EPA Superfund Adviser Owns Stock in Superfund Creator

Written by SK Ashby

Today in draining filling the swamp, ThinkProgress reports that one of Environmental Protection Agency (EPA) administrator Scott Pruitt's top advisers owns part of a company that the EPA is cleaning up after.

Senior adviser and Superfund task force chief Albert Kelly owns stock in a company responsible for the creation of more than one Superfund site.

Albert Kelly — who was banned from the banking industry for life for violating federal banking laws — has holdings in Phillips 66, according to a financial disclosure report.

The EPA deemed Phillips 66 responsible for contaminating Bayou Verdine in 2010, which is located in the Calcasieu estuary in Lake Charles, Louisiana. And more recently, in 2016 Phillips 66 was among a group of companies forced to pay to clean up the Portland Harbor Superfund site — a process which is expected to take 30 years.
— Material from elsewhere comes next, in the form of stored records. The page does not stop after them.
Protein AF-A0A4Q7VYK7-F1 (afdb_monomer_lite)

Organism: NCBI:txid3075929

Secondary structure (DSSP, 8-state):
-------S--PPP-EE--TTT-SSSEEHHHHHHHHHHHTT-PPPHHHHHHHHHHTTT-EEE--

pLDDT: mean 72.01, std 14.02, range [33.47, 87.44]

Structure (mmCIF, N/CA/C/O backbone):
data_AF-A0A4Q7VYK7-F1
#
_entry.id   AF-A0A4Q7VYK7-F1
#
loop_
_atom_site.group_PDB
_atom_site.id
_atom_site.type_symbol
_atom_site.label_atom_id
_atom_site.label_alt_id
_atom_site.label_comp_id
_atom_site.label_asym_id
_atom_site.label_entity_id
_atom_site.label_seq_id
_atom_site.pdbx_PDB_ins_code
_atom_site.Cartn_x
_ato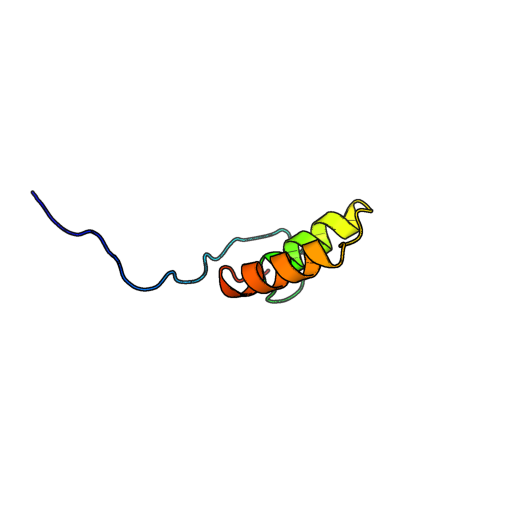m_site.Cartn_y
_atom_site.Cartn_z
_atom_site.occupancy
_atom_site.B_iso_or_equiv
_atom_site.auth_seq_id
_atom_site.auth_comp_id
_atom_site.auth_asym_id
_atom_site.auth_atom_id
_atom_site.pdbx_PDB_model_num
ATOM 1 N N . MET A 1 1 ? -15.466 38.619 15.234 1.00 33.47 1 MET A N 1
ATOM 2 C CA . MET A 1 1 ? -15.436 37.182 14.895 1.00 33.47 1 MET A CA 1
ATOM 3 C C . MET A 1 1 ? -14.169 36.886 14.107 1.00 33.47 1 MET A C 1
ATOM 5 O O . MET A 1 1 ? -14.150 37.192 12.926 1.00 33.47 1 MET A O 1
ATOM 9 N N . SER A 1 2 ? -13.123 36.356 14.747 1.00 41.22 2 SER A N 1
ATOM 10 C CA . SER A 1 2 ? -11.914 35.837 14.083 1.00 41.22 2 SER A CA 1
ATOM 11 C C . SER A 1 2 ? -11.241 34.780 14.966 1.00 41.22 2 SER A C 1
ATOM 13 O O . SER A 1 2 ? -11.356 34.877 16.184 1.00 41.22 2 SER A O 1
ATOM 15 N N . ALA A 1 3 ? -10.492 33.881 14.310 1.00 46.06 3 ALA A N 1
ATOM 16 C CA . ALA A 1 3 ? -9.655 32.778 14.817 1.00 46.06 3 ALA A CA 1
ATOM 17 C C . ALA A 1 3 ? -10.427 31.469 15.095 1.00 46.06 3 ALA A C 1
ATOM 19 O O . ALA A 1 3 ? -11.507 31.493 15.665 1.00 46.06 3 ALA A O 1
ATOM 20 N N . GLU A 1 4 ? -9.999 30.295 14.622 1.00 46.53 4 GLU A N 1
ATOM 21 C CA . GLU A 1 4 ? -8.624 29.786 14.604 1.00 46.53 4 GLU A CA 1
ATOM 22 C C . GLU A 1 4 ? -8.418 28.786 13.439 1.00 46.53 4 GLU A C 1
ATOM 24 O O . GLU A 1 4 ? -9.270 27.936 13.174 1.00 46.53 4 GLU A O 1
ATOM 29 N N . LYS A 1 5 ? -7.288 28.882 12.725 1.00 50.38 5 LYS A N 1
ATOM 30 C CA . LYS A 1 5 ? -6.806 27.844 11.800 1.00 50.38 5 LYS A CA 1
ATOM 31 C C . LYS A 1 5 ? -6.051 26.804 12.627 1.00 50.38 5 LYS A C 1
ATOM 33 O O . LYS A 1 5 ? -4.991 27.119 13.157 1.00 50.38 5 LYS A O 1
ATOM 38 N N . ASP A 1 6 ?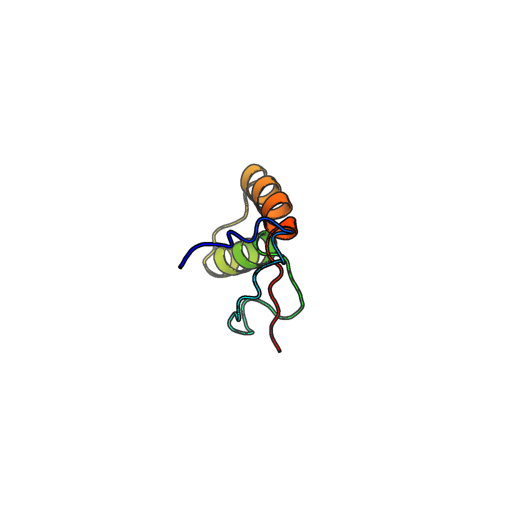 -6.570 25.583 12.705 1.00 50.50 6 ASP A N 1
ATOM 39 C CA . ASP A 1 6 ? -5.885 24.477 13.377 1.00 50.50 6 ASP A CA 1
ATOM 40 C C . ASP A 1 6 ? -4.841 23.847 12.438 1.00 50.50 6 ASP A C 1
ATOM 42 O O . ASP A 1 6 ? -5.135 23.010 11.579 1.00 50.50 6 ASP A O 1
ATOM 46 N N . GLU A 1 7 ? -3.601 24.317 12.561 1.00 60.44 7 GLU A N 1
ATOM 47 C CA . GLU A 1 7 ? -2.411 23.680 12.003 1.00 60.44 7 GLU A CA 1
ATOM 48 C C . GLU A 1 7 ? -1.768 22.806 13.094 1.00 60.44 7 GLU A C 1
ATOM 50 O O . GLU A 1 7 ? -0.887 23.259 13.819 1.00 60.44 7 GLU A O 1
ATOM 55 N N . GLY A 1 8 ? -2.197 21.545 13.248 1.00 54.03 8 GLY A N 1
ATOM 56 C CA . GLY A 1 8 ? -1.670 20.703 14.331 1.00 54.03 8 GLY A CA 1
ATOM 57 C C . GLY A 1 8 ? -1.889 19.197 14.175 1.00 54.03 8 GLY A C 1
ATOM 58 O O . GLY A 1 8 ? -2.757 18.624 14.813 1.00 54.03 8 GLY A O 1
ATOM 59 N N . LYS A 1 9 ? -1.023 18.527 13.396 1.00 48.59 9 LYS A N 1
ATOM 60 C CA . LYS A 1 9 ? -0.967 17.062 13.143 1.00 48.59 9 LYS A CA 1
ATOM 61 C C . LYS A 1 9 ? -2.136 16.514 12.312 1.00 48.59 9 LYS A C 1
ATOM 63 O O . LYS A 1 9 ? -3.246 16.313 12.793 1.00 48.59 9 LYS A O 1
ATOM 68 N N . ARG A 1 10 ? -1.849 16.155 11.050 1.00 57.84 10 ARG A N 1
ATOM 69 C CA . ARG A 1 10 ? -2.748 15.354 10.198 1.00 57.84 10 ARG A CA 1
ATOM 70 C C . ARG A 1 10 ? -2.984 13.993 10.855 1.00 57.84 10 ARG A C 1
ATOM 72 O O . ARG A 1 10 ? -2.261 13.038 10.592 1.00 57.84 10 ARG A O 1
ATOM 79 N N . SER A 1 11 ? -3.981 13.917 11.726 1.00 57.22 11 SER A N 1
ATOM 80 C CA . SER A 1 11 ? -4.471 12.649 12.246 1.00 57.22 11 SER A CA 1
ATOM 81 C C . SER A 1 11 ? -4.922 11.805 11.051 1.00 57.22 11 SER A C 1
ATOM 83 O O . SER A 1 11 ? -5.645 12.326 10.193 1.00 57.22 11 SER A O 1
ATOM 85 N N . PRO A 1 12 ? -4.470 10.545 10.930 1.00 61.56 12 PRO A N 1
ATOM 86 C CA . PRO A 1 12 ? -4.770 9.731 9.764 1.00 61.56 12 PRO A CA 1
ATOM 87 C C . PRO A 1 12 ? -6.285 9.620 9.598 1.00 61.56 12 PRO A C 1
ATOM 89 O O . PRO A 1 12 ? -6.990 9.167 10.504 1.00 61.56 12 PRO A O 1
ATOM 92 N N . LYS A 1 13 ? -6.795 10.088 8.451 1.00 64.38 13 LYS A N 1
ATOM 93 C CA . LYS A 1 13 ? -8.233 10.065 8.164 1.00 64.38 13 LYS A CA 1
ATOM 94 C C . LYS A 1 13 ? -8.716 8.620 8.184 1.00 64.38 13 LYS A C 1
ATOM 96 O O . LYS A 1 13 ? -8.187 7.777 7.473 1.00 64.38 13 LYS A O 1
ATOM 101 N N . ARG A 1 14 ? -9.734 8.349 8.990 1.00 59.56 14 ARG A N 1
ATOM 102 C CA . ARG A 1 14 ? -10.360 7.034 9.118 1.00 59.56 14 ARG A CA 1
ATOM 103 C C . ARG A 1 14 ? -11.468 6.923 8.077 1.00 59.56 14 ARG A C 1
ATOM 105 O O . ARG A 1 14 ? -12.447 7.658 8.159 1.00 59.56 14 ARG A O 1
ATOM 112 N N . ILE A 1 15 ? -11.303 6.052 7.086 1.00 64.06 15 ILE A N 1
ATOM 113 C CA . ILE A 1 15 ? -12.305 5.833 6.033 1.00 64.06 15 ILE A CA 1
ATOM 114 C C . ILE A 1 15 ? -12.831 4.408 6.177 1.00 64.06 15 ILE A C 1
ATOM 116 O O . ILE A 1 15 ? -12.051 3.458 6.236 1.00 64.06 15 ILE A O 1
ATOM 120 N N . ARG A 1 16 ? -14.160 4.272 6.245 1.00 61.47 16 ARG A N 1
ATOM 121 C CA . ARG A 1 16 ? -14.838 2.976 6.274 1.00 61.47 16 ARG A CA 1
ATOM 122 C C . ARG A 1 16 ? -14.835 2.401 4.866 1.00 61.47 16 ARG A C 1
ATOM 124 O O . ARG A 1 16 ? -15.396 3.005 3.955 1.00 61.47 16 ARG A O 1
ATOM 131 N N . LEU A 1 17 ? -14.215 1.242 4.705 1.00 65.25 17 LEU A N 1
ATOM 132 C CA . LEU A 1 17 ? -14.246 0.494 3.457 1.00 65.25 17 LEU A CA 1
ATOM 133 C C . LEU A 1 17 ? -15.119 -0.752 3.604 1.00 65.25 17 LEU A C 1
ATOM 135 O O . LEU A 1 17 ? -15.312 -1.238 4.720 1.00 65.25 17 LEU A O 1
ATOM 139 N N . PRO A 1 18 ? -15.659 -1.269 2.491 1.00 66.44 18 PRO A N 1
ATOM 140 C CA . PRO A 1 18 ? -16.301 -2.571 2.482 1.00 66.44 18 PRO A CA 1
ATOM 141 C C . PRO A 1 18 ? -15.333 -3.659 2.967 1.00 66.44 18 PRO A C 1
ATOM 143 O O . PRO A 1 18 ? -14.178 -3.699 2.533 1.00 66.44 18 PRO A O 1
ATOM 146 N N . GLY A 1 19 ? -15.813 -4.565 3.823 1.00 62.09 19 GLY A N 1
ATOM 147 C CA . GLY A 1 19 ? -14.981 -5.591 4.469 1.00 62.09 19 GLY A CA 1
ATOM 148 C C . GLY A 1 19 ? -14.282 -6.564 3.510 1.00 62.09 19 GLY A C 1
ATOM 149 O O . GLY A 1 19 ? -13.315 -7.210 3.893 1.00 62.09 19 GLY A O 1
ATOM 150 N N . PHE A 1 20 ? -14.701 -6.632 2.242 1.00 65.94 20 PHE A N 1
ATOM 151 C CA . PHE A 1 20 ? -14.022 -7.442 1.224 1.00 65.94 20 PHE A CA 1
ATOM 152 C C . PHE A 1 20 ? -12.687 -6.841 0.745 1.00 65.94 20 PHE A C 1
ATOM 154 O O . PHE A 1 20 ? -11.849 -7.565 0.216 1.00 65.94 20 PHE A O 1
ATOM 161 N N . ILE A 1 21 ? -12.470 -5.530 0.920 1.00 65.75 21 ILE A N 1
ATOM 162 C CA . ILE A 1 21 ? -11.228 -4.837 0.519 1.00 65.75 21 ILE A CA 1
ATOM 163 C C . ILE A 1 21 ? -10.229 -4.799 1.682 1.00 65.75 21 ILE A C 1
ATOM 165 O O . ILE A 1 21 ? -9.011 -4.841 1.486 1.00 65.75 21 ILE A O 1
ATOM 169 N N . VAL A 1 22 ? -10.749 -4.710 2.906 1.00 65.19 22 VAL A N 1
ATOM 170 C CA . VAL A 1 22 ? -9.970 -4.498 4.123 1.00 65.19 22 VAL A CA 1
ATOM 171 C C . VAL A 1 22 ? -10.468 -5.471 5.185 1.00 65.19 22 VAL A C 1
ATOM 173 O O . VAL A 1 22 ? -11.501 -5.239 5.793 1.00 65.19 22 VAL A O 1
ATOM 176 N N . THR A 1 23 ? -9.746 -6.567 5.395 1.00 64.06 23 THR A N 1
ATOM 177 C CA . THR A 1 23 ? -10.049 -7.561 6.439 1.00 64.06 23 THR A CA 1
ATOM 178 C C . THR A 1 23 ? -9.461 -7.188 7.802 1.00 64.06 23 THR A C 1
ATOM 180 O O . THR A 1 23 ? -9.933 -7.663 8.825 1.00 64.06 23 THR A O 1
ATOM 183 N N . GLU A 1 24 ? -8.438 -6.329 7.819 1.00 65.88 24 GLU A N 1
ATOM 184 C CA . GLU A 1 24 ? -7.638 -5.950 8.992 1.00 65.88 24 GLU A CA 1
ATOM 185 C C . GLU A 1 24 ? -7.180 -4.489 8.845 1.00 65.88 24 GLU A C 1
ATOM 187 O O . GLU A 1 24 ? -7.219 -3.949 7.737 1.00 65.88 24 GLU A O 1
ATOM 192 N N . GLU A 1 25 ? -6.736 -3.831 9.924 1.00 70.38 25 GLU A N 1
ATOM 193 C CA . GLU A 1 25 ? -6.225 -2.453 9.839 1.00 70.38 25 GLU A CA 1
ATOM 194 C C . GLU A 1 25 ? -5.067 -2.367 8.823 1.00 70.38 25 GLU A C 1
ATOM 196 O O . GLU A 1 25 ? -4.004 -2.958 9.004 1.00 70.38 25 GLU A O 1
ATOM 201 N N . THR A 1 26 ? -5.274 -1.636 7.727 1.00 78.19 26 THR A N 1
ATOM 202 C CA . THR A 1 26 ? -4.352 -1.557 6.590 1.00 78.19 26 THR A CA 1
ATOM 203 C C . THR A 1 26 ? -4.103 -0.108 6.176 1.00 78.19 26 THR A C 1
ATOM 205 O O . THR A 1 26 ? -4.900 0.788 6.453 1.00 78.19 26 THR A O 1
ATOM 208 N N . GLY A 1 27 ? -2.969 0.170 5.536 1.00 82.88 27 GLY A N 1
ATOM 209 C CA . GLY A 1 27 ? -2.684 1.508 5.019 1.00 82.88 27 GLY A CA 1
ATOM 210 C C . GLY A 1 27 ? -3.448 1.810 3.723 1.00 82.88 27 GLY A C 1
ATOM 211 O O . GLY A 1 27 ? -3.878 0.905 3.009 1.00 82.88 27 GLY A O 1
ATOM 212 N N . LEU A 1 28 ? -3.605 3.094 3.384 1.00 83.38 28 LEU A N 1
ATOM 213 C CA . LEU A 1 28 ? -4.279 3.521 2.146 1.00 83.38 28 LEU A CA 1
ATOM 214 C C . LEU A 1 28 ? -3.696 2.904 0.875 1.00 83.38 28 LEU A C 1
ATOM 216 O O . LEU A 1 28 ? -4.435 2.513 -0.025 1.00 83.38 28 LEU A O 1
ATOM 220 N N . GLY A 1 29 ? -2.376 2.813 0.796 1.00 84.62 29 GLY A N 1
ATOM 221 C CA . GLY A 1 29 ? -1.690 2.204 -0.330 1.00 84.62 29 GLY A CA 1
ATOM 222 C C . GLY A 1 29 ? -1.981 0.714 -0.477 1.00 84.62 29 GLY A C 1
ATOM 223 O O . GLY A 1 29 ? -2.196 0.245 -1.595 1.00 84.62 29 GLY A O 1
ATOM 224 N N . ASP A 1 30 ? -2.030 -0.008 0.638 1.00 83.38 30 ASP A N 1
ATOM 225 C CA . ASP A 1 30 ? -2.311 -1.445 0.652 1.00 83.38 30 ASP A CA 1
ATOM 226 C C . ASP A 1 30 ? -3.773 -1.728 0.302 1.00 83.38 30 ASP A C 1
ATOM 228 O O . ASP A 1 30 ? -4.051 -2.624 -0.495 1.00 83.38 30 ASP A O 1
ATOM 232 N N . ALA A 1 31 ? -4.710 -0.917 0.802 1.00 84.56 31 ALA A N 1
ATOM 233 C CA . ALA A 1 31 ? -6.117 -1.025 0.421 1.00 84.56 31 ALA A CA 1
ATOM 234 C C . ALA A 1 31 ? -6.337 -0.753 -1.071 1.00 84.56 31 ALA A C 1
ATOM 236 O O . ALA A 1 31 ? -7.061 -1.502 -1.726 1.00 84.56 31 ALA A O 1
ATOM 237 N N . ILE A 1 32 ? -5.691 0.279 -1.630 1.00 84.00 32 ILE A N 1
ATOM 238 C CA . ILE A 1 32 ? -5.750 0.557 -3.072 1.00 84.00 32 ILE A CA 1
ATOM 239 C C . ILE A 1 32 ? -5.152 -0.617 -3.849 1.00 84.00 32 ILE A C 1
ATOM 241 O O . ILE A 1 32 ? -5.761 -1.069 -4.809 1.00 84.00 32 ILE A O 1
ATOM 245 N N . GLY A 1 33 ? -4.007 -1.154 -3.418 1.00 86.81 33 GLY A N 1
ATOM 246 C CA . GLY A 1 33 ? -3.380 -2.315 -4.051 1.00 86.81 33 GLY A CA 1
ATOM 247 C C . GLY A 1 33 ? -4.274 -3.552 -4.074 1.00 86.81 33 GLY A C 1
ATOM 248 O O . GLY A 1 33 ? -4.379 -4.216 -5.106 1.00 86.81 33 GLY A O 1
ATOM 249 N N . ARG A 1 34 ? -4.952 -3.842 -2.959 1.00 83.06 34 ARG A N 1
ATOM 250 C CA . ARG A 1 34 ? -5.921 -4.942 -2.856 1.00 83.06 34 ARG A CA 1
ATOM 251 C C . ARG A 1 34 ? -7.134 -4.704 -3.753 1.00 83.06 34 ARG A C 1
ATOM 253 O O . ARG A 1 34 ? -7.494 -5.593 -4.519 1.00 83.06 34 ARG A O 1
ATOM 260 N N . ALA A 1 35 ? -7.704 -3.498 -3.729 1.00 84.31 35 ALA A N 1
ATOM 261 C CA . ALA A 1 35 ? -8.843 -3.132 -4.569 1.00 84.31 35 ALA A CA 1
ATOM 262 C C . ALA A 1 35 ? -8.514 -3.243 -6.067 1.00 84.31 35 ALA A C 1
ATOM 264 O O . ALA A 1 35 ? -9.283 -3.823 -6.830 1.00 84.31 35 ALA A O 1
ATOM 265 N N . THR A 1 36 ? -7.349 -2.744 -6.491 1.00 84.19 36 THR A N 1
ATOM 266 C CA . THR A 1 36 ? -6.921 -2.815 -7.894 1.00 84.19 36 THR A CA 1
ATOM 267 C C . THR A 1 36 ? -6.582 -4.244 -8.311 1.00 84.19 36 THR A C 1
ATOM 269 O O . THR A 1 36 ? -6.887 -4.644 -9.431 1.00 84.19 36 THR A O 1
ATOM 272 N N . SER A 1 37 ? -6.011 -5.044 -7.407 1.00 83.88 37 SER A N 1
ATOM 273 C CA . SER A 1 37 ? -5.720 -6.457 -7.681 1.00 83.88 37 SER A CA 1
ATOM 274 C C . SER A 1 37 ? -6.997 -7.276 -7.865 1.00 83.88 37 SER A C 1
ATOM 276 O O . SER A 1 37 ? -7.014 -8.177 -8.700 1.00 83.88 37 SER A O 1
ATOM 278 N N . TYR A 1 38 ? -8.077 -6.933 -7.154 1.00 81.00 38 TYR A N 1
ATOM 279 C CA . TYR A 1 38 ? -9.383 -7.582 -7.308 1.00 81.00 38 TYR A CA 1
ATOM 280 C C . TYR A 1 38 ? -9.973 -7.396 -8.714 1.00 81.00 38 TYR A C 1
ATOM 282 O O . TYR A 1 38 ? -10.658 -8.276 -9.223 1.00 81.00 38 TYR A O 1
ATOM 290 N N . VAL A 1 39 ? -9.649 -6.280 -9.374 1.00 84.44 39 VAL A N 1
ATOM 291 C CA . VAL A 1 39 ? -10.031 -6.006 -10.771 1.00 84.44 39 VAL A CA 1
ATOM 292 C C . VAL A 1 39 ? -8.932 -6.384 -11.779 1.00 84.44 39 VAL A C 1
ATOM 294 O O . VAL A 1 39 ? -8.976 -5.967 -12.932 1.00 84.44 39 VAL A O 1
ATOM 297 N N . GLY A 1 40 ? -7.928 -7.166 -11.360 1.00 84.25 40 GLY A N 1
ATOM 298 C CA . GLY A 1 40 ? -6.868 -7.696 -12.228 1.00 84.25 40 GLY A CA 1
ATOM 299 C C . GLY A 1 40 ? -5.681 -6.757 -12.481 1.00 84.25 40 GLY A C 1
ATOM 300 O O . GLY A 1 40 ? -4.766 -7.109 -13.227 1.00 84.25 40 GLY A O 1
ATOM 301 N N . ILE A 1 41 ? -5.640 -5.581 -11.849 1.00 85.31 41 ILE A N 1
ATOM 302 C CA . ILE A 1 41 ? -4.541 -4.618 -11.991 1.00 85.31 41 ILE A CA 1
ATOM 303 C C . ILE A 1 41 ? -3.465 -4.919 -10.942 1.00 85.31 41 ILE A C 1
ATOM 305 O O . ILE A 1 41 ? -3.617 -4.623 -9.753 1.00 85.31 41 ILE A O 1
ATOM 309 N N . LYS A 1 42 ? -2.339 -5.478 -11.396 1.00 80.56 42 LYS A N 1
ATOM 310 C CA . LYS A 1 42 ? -1.175 -5.758 -10.544 1.00 80.56 42 LYS A CA 1
ATOM 311 C C . LYS A 1 42 ? -0.425 -4.474 -10.191 1.00 80.56 42 LYS A C 1
ATOM 313 O O . LYS A 1 42 ? -0.211 -3.605 -11.036 1.00 80.56 42 LYS A O 1
ATOM 318 N N . GLN A 1 43 ? 0.033 -4.371 -8.944 1.00 79.19 43 GLN A N 1
ATOM 319 C CA . GLN A 1 43 ? 0.882 -3.257 -8.536 1.00 79.19 43 GLN A CA 1
ATOM 320 C C . GLN A 1 43 ? 2.234 -3.305 -9.256 1.00 79.19 43 GLN A C 1
ATOM 322 O O . GLN A 1 43 ? 2.978 -4.279 -9.180 1.00 79.19 43 GLN A O 1
ATOM 327 N N . CYS A 1 44 ? 2.578 -2.202 -9.915 1.00 85.00 44 CYS A N 1
ATOM 328 C CA . CYS A 1 44 ? 3.917 -1.964 -10.430 1.00 85.00 44 CYS A CA 1
ATOM 329 C C . CYS A 1 44 ? 4.888 -1.585 -9.292 1.00 85.00 44 CYS A C 1
ATOM 331 O O . CYS A 1 44 ? 4.467 -1.033 -8.273 1.00 85.00 44 CYS A O 1
ATOM 333 N N . GLY A 1 45 ? 6.203 -1.757 -9.470 1.00 84.50 45 GLY A N 1
ATOM 334 C CA . GLY A 1 45 ? 7.188 -1.363 -8.445 1.00 84.50 45 GLY A CA 1
ATOM 335 C C . GLY A 1 45 ? 7.118 0.126 -8.050 1.00 84.50 45 GLY A C 1
ATOM 336 O O . GLY A 1 45 ? 7.271 0.486 -6.883 1.00 84.50 45 GLY A O 1
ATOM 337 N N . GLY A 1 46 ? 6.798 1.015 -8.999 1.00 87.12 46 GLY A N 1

Kelly had no experience in environmental policy before he was hired by former Oklahoma attorney general Scott Pruitt. And perhaps not coincidentally, Kelly also hails from Oklahoma where he owns land that collects royalties from fossil fuel extraction and mining.

There is a very high probability that Pruitt hired Kelly for no other reason than he's an industry crony who may otherwise be unemployable.

Pruitt appointed Kelly to lead an effort to streamline the Superfund program. Around the same time, the Federal Deposit Insurance Corporation (FDIC) fined Kelly $125,000 over banking violations. That was followed by a ruling in July by the FDIC to ban Kelly from banking for life, The Intercept reported in December. The FDIC determined that Kelly’s actions showed his “unfitness to serve as a director, officer, person participating in the conduct” of a bank, according to documents obtained by E&E News.

They're all bad, but Pruitt may be the worst cabinet secretary in the Trump regime.